19 A ci słudzy miasta służyć będą miastu ze wszystkich pokoleń Izraelskich.
20 Wszystkę tę ofiarę na dwadzieścia i pięć tysięcy łokci według tych dwudziestu i pięciu tysięcy, czworograniastą ofiarować będziecie na ofiarę świętą ku osiadłości miastu.
21 A to, co zostanie, książęce będzie z obu stron ofiary świętej, i osiadłości miejskiej, przed onemi dwudziestu i pięciu tysiącami łokci ofiary aż ku granicy wschodniej, i od zachodu przeciwko tymże dwudziestu i pięciu tysiącom łokci, podle granicy zachodniej przeciwko tym działom, książęciu będzie; a to będzie ofiara święta, a świątnica domu będzie w pośrodku niego.
22 A od osiadłości Lewitów i od osiadłości miejskiej w pośród tego, co jest książęcego, między granicą Judową i między granicą Benijaminową, to książęce będzie,
23 A ostatnie pokolenia, od strony wschodniej aż do strony zachodniej osadzi się pokolenie jedno, to jest Benjamin.

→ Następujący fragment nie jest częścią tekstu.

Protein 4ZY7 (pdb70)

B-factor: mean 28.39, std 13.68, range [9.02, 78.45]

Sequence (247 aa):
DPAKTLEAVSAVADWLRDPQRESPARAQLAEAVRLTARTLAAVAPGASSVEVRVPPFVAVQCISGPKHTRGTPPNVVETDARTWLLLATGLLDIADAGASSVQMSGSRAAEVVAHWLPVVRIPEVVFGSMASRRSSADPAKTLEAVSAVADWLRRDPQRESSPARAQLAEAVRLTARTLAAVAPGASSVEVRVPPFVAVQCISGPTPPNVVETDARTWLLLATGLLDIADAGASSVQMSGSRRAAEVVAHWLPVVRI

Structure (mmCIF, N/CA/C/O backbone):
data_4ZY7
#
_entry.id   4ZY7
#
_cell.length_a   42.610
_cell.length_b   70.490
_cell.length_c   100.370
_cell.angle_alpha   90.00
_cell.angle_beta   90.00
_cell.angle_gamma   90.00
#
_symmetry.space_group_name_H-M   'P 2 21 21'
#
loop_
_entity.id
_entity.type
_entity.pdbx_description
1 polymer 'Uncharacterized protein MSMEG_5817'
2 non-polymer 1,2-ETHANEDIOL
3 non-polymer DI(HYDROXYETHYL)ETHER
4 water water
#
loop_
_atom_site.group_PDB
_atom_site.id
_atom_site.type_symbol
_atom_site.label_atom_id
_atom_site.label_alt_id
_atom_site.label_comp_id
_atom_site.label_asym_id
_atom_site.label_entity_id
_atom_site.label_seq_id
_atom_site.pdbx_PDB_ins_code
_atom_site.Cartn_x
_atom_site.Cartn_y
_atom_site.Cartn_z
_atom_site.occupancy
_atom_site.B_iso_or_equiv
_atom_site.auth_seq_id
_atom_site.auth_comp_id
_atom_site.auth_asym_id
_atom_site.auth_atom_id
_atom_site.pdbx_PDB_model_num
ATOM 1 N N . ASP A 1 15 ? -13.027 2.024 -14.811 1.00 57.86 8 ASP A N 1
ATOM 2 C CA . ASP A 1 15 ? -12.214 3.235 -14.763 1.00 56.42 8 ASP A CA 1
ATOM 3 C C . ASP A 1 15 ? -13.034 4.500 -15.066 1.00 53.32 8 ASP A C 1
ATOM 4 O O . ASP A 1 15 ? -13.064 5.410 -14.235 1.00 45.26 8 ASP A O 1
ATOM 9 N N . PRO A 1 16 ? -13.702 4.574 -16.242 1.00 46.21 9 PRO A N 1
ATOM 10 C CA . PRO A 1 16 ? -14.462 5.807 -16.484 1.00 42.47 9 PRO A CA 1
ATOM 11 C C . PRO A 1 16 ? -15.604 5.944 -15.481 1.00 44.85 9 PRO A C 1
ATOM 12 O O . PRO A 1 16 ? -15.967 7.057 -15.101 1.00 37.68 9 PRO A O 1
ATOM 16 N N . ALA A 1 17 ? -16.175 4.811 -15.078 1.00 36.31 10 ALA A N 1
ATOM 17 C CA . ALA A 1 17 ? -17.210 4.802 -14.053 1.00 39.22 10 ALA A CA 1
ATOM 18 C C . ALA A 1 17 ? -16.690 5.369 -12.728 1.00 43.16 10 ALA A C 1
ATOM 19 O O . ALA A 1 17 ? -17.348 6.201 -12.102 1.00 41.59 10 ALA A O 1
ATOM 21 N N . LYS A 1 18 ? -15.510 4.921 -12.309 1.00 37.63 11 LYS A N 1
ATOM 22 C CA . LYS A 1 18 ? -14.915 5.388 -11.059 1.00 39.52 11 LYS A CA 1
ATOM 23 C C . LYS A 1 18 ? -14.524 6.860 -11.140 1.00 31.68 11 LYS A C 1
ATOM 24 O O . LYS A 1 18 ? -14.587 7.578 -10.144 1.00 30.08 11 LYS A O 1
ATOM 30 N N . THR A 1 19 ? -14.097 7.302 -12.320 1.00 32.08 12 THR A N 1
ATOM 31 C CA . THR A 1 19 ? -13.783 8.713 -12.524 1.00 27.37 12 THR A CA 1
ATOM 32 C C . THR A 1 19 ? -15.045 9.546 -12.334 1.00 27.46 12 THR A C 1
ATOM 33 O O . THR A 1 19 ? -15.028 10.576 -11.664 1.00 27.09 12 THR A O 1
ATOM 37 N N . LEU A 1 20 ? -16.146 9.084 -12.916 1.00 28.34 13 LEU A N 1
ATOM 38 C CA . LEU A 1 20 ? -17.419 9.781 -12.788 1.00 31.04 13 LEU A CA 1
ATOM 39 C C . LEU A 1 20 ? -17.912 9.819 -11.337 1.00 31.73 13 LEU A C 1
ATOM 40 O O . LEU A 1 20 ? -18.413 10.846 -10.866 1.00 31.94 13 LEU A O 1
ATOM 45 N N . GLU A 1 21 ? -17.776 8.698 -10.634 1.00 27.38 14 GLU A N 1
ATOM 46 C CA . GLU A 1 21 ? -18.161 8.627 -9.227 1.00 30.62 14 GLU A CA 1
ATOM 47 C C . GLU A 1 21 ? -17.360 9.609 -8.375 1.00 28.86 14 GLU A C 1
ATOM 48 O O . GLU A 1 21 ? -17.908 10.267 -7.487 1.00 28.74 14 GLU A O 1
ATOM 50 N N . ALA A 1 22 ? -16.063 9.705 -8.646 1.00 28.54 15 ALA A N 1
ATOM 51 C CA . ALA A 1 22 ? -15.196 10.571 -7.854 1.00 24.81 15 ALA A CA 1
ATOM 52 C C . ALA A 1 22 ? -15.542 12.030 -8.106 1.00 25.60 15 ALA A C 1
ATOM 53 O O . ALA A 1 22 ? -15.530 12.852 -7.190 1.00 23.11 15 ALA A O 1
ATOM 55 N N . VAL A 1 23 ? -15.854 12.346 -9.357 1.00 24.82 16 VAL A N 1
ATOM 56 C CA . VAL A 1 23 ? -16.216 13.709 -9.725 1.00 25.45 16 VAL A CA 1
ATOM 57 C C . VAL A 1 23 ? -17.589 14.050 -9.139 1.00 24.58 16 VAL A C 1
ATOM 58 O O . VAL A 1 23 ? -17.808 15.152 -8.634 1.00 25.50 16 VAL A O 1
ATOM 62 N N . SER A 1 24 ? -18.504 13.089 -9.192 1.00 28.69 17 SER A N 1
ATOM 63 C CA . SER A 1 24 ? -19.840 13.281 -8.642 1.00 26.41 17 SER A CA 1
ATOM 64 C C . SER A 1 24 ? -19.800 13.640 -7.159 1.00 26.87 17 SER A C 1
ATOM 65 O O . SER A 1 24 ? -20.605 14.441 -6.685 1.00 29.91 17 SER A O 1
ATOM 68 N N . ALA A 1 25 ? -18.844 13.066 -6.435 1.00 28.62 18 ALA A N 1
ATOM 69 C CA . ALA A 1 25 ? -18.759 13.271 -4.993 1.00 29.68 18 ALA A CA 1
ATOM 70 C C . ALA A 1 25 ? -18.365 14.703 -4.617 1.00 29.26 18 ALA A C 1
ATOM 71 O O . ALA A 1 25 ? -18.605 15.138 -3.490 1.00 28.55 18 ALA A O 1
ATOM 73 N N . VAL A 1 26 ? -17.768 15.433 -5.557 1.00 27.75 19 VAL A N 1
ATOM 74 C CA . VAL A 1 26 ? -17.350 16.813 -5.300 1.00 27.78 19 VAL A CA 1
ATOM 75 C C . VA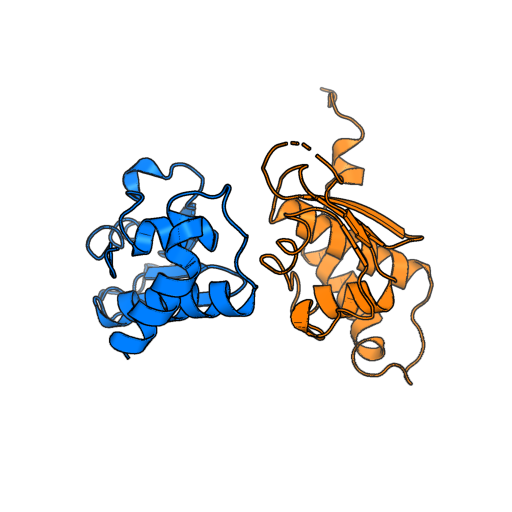L A 1 26 ? -18.092 17.827 -6.173 1.00 27.06 19 VAL A C 1
ATOM 76 O O . VAL A 1 26 ? -17.812 19.025 -6.115 1.00 26.28 19 VAL A O 1
ATOM 80 N N . ALA A 1 27 ? -19.040 17.346 -6.972 1.00 28.85 20 ALA A N 1
ATOM 81 C CA . ALA A 1 27 ? -19.693 18.175 -7.985 1.00 29.67 20 ALA A CA 1
ATOM 82 C C . ALA A 1 27 ? -20.517 19.334 -7.412 1.00 30.31 20 ALA A C 1
ATOM 83 O O . ALA A 1 27 ? -20.517 20.430 -7.975 1.00 26.56 20 ALA A O 1
ATOM 85 N N . ASP A 1 28 ? -21.224 19.097 -6.310 1.00 28.70 21 ASP A N 1
ATOM 86 C CA . ASP A 1 28 ? -22.026 20.148 -5.687 1.00 32.77 21 ASP A CA 1
ATOM 87 C C . ASP A 1 28 ? -21.153 21.330 -5.281 1.00 32.35 21 ASP A C 1
ATOM 88 O O . ASP A 1 28 ? -21.515 22.491 -5.478 1.00 31.23 21 ASP A O 1
ATOM 93 N N . TRP A 1 29 ? -19.998 21.011 -4.715 1.00 26.36 22 TRP A N 1
ATOM 94 C CA . TRP A 1 29 ? -19.022 22.004 -4.288 1.00 25.86 22 TRP A CA 1
ATOM 95 C C . TRP A 1 29 ? -18.299 22.670 -5.472 1.00 26.24 22 TRP A C 1
ATOM 96 O O . TRP A 1 29 ? -17.921 23.841 -5.396 1.00 26.32 22 TRP A O 1
ATOM 107 N N . LEU A 1 30 ? -18.105 21.933 -6.565 1.00 29.71 23 LEU A N 1
ATOM 108 C CA . LEU A 1 30 ? -17.577 22.549 -7.783 1.00 27.12 23 LEU A CA 1
ATOM 109 C C . LEU A 1 30 ? -18.554 23.590 -8.325 1.00 27.38 23 LEU A C 1
ATOM 110 O O . LEU A 1 30 ? -18.153 24.678 -8.740 1.00 31.91 23 LEU A O 1
ATOM 115 N N . ARG A 1 31 ? -19.838 23.249 -8.311 1.00 30.90 24 ARG A N 1
ATOM 116 C CA . ARG A 1 31 ? -20.877 24.141 -8.812 1.00 37.19 24 ARG A CA 1
ATOM 117 C C . ARG A 1 31 ? -21.059 25.340 -7.886 1.00 36.17 24 ARG A C 1
ATOM 118 O O . ARG A 1 31 ? -21.304 26.458 -8.340 1.00 38.67 24 ARG A O 1
ATOM 126 N N . ASP A 1 32 ? -20.935 25.094 -6.586 1.00 33.66 25 ASP 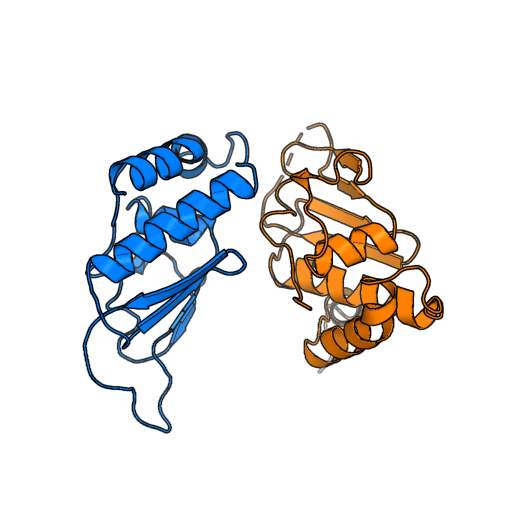A N 1
ATOM 127 C CA . ASP A 1 32 ? -21.144 26.126 -5.572 1.00 39.60 25 ASP A CA 1
ATOM 128 C C . ASP A 1 32 ? -20.195 25.924 -4.397 1.00 33.28 25 ASP A C 1
ATOM 129 O O . ASP A 1 32 ? -20.411 25.037 -3.572 1.00 35.50 25 ASP A O 1
ATOM 134 N N . PRO A 1 33 ? -19.145 26.755 -4.308 1.00 37.54 26 PRO A N 1
ATOM 135 C CA . PRO A 1 33 ? -18.127 26.573 -3.269 1.00 34.72 26 PRO A CA 1
ATOM 136 C C . PRO A 1 33 ? -18.642 26.914 -1.872 1.00 34.95 26 PRO A C 1
ATOM 137 O O . PRO A 1 33 ? -17.906 26.756 -0.898 1.00 33.99 26 PRO A O 1
ATOM 141 N N . GLN A 1 34 ? -19.891 27.362 -1.778 1.00 38.30 27 GLN A N 1
ATOM 142 C CA . GLN A 1 34 ? -20.528 27.591 -0.488 1.00 39.28 27 GLN A CA 1
ATOM 143 C C . GLN A 1 34 ? -21.010 26.281 0.135 1.00 37.38 27 GLN A C 1
ATOM 144 O O . GLN A 1 34 ? -21.289 26.217 1.329 1.00 34.46 27 GLN A O 1
ATOM 150 N N . ARG A 1 35 ? -21.117 25.238 -0.681 1.00 32.80 28 ARG A N 1
ATOM 151 C CA . ARG A 1 35 ? -21.458 23.912 -0.175 1.00 34.62 28 ARG A CA 1
ATOM 152 C C . ARG A 1 35 ? -20.263 23.315 0.576 1.00 37.31 28 ARG A C 1
ATOM 153 O O . ARG A 1 35 ? -19.156 23.846 0.501 1.00 31.78 28 ARG A O 1
ATOM 161 N N . GLU A 1 36 ? -20.497 22.213 1.288 1.00 33.70 29 GLU A N 1
ATOM 162 C CA . GLU A 1 36 ? -19.483 21.552 2.118 1.00 32.71 29 GLU A CA 1
ATOM 163 C C . GLU A 1 36 ? -18.183 21.277 1.367 1.00 28.92 29 GLU A C 1
ATOM 164 O O . GLU A 1 36 ? -18.206 20.823 0.233 1.00 29.51 29 GLU A O 1
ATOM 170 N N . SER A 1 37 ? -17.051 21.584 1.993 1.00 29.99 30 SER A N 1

24 A przy granicy Benjaminowej od strony wschodniej aż do strony zachodniej, jedno, to jest Symeon.
25 A przy granicy Symeonowej, od strony wschodniej aż do strony zachodniej, jedno, to jest Isaschar.
26 A przy granicy Isascharowej, od strony wschodniej aż do strony zachodniej, jedno to jest Zabulon.
27 A przy granicy Zabulonowej, od strony wschodniej aż do strony zachodniej, jedno, to jest Gad.
28 A przy granicy Gadowej, ku stronie południowej na południe, tu będzie granica od Tamar aż do wód poswarku w Kades, ku potokowi przy morzu wielkiem.
29 Toć jest ona ziemia, którą losem rozdzielicie od potoku według pokoleń Izraelskich, i teć działy ich, mówi panujący Pan.
30 Teć też są granice miejskie od strony północnej cztery tysiące i pięć set łokci miary.
31 A bramy miasta według imion pokoleń Izraelskich; trzy bramy na północy, brama Rubenowa jedna, brama Judowa jedna, brama Lewiego jedna.
32 A od strony wschodniej cztery tysiące i pięć set, a bramy trzy, to jest brama Józefowa jedna, brama Benjaminowa jedna, brama Danowa jedna.
33 Od strony też południowej cztery tysiące i pięć set łokci miary, i trzy bramy: brama Symeonowa jedna, brama Isascharowa jedna, brama Zabulonowa jedna.
34 Od strony zachodniej cztery tysiące i pięć set, bramy ich trzy: Brama Gadowa jedna, brama Aserowa jedna, brama Neftalimowa jedna.
35 W okrąg osiemnaście tysięcy łokci; a imię miasta ode dnia tego będzie: Pan tam mieszka.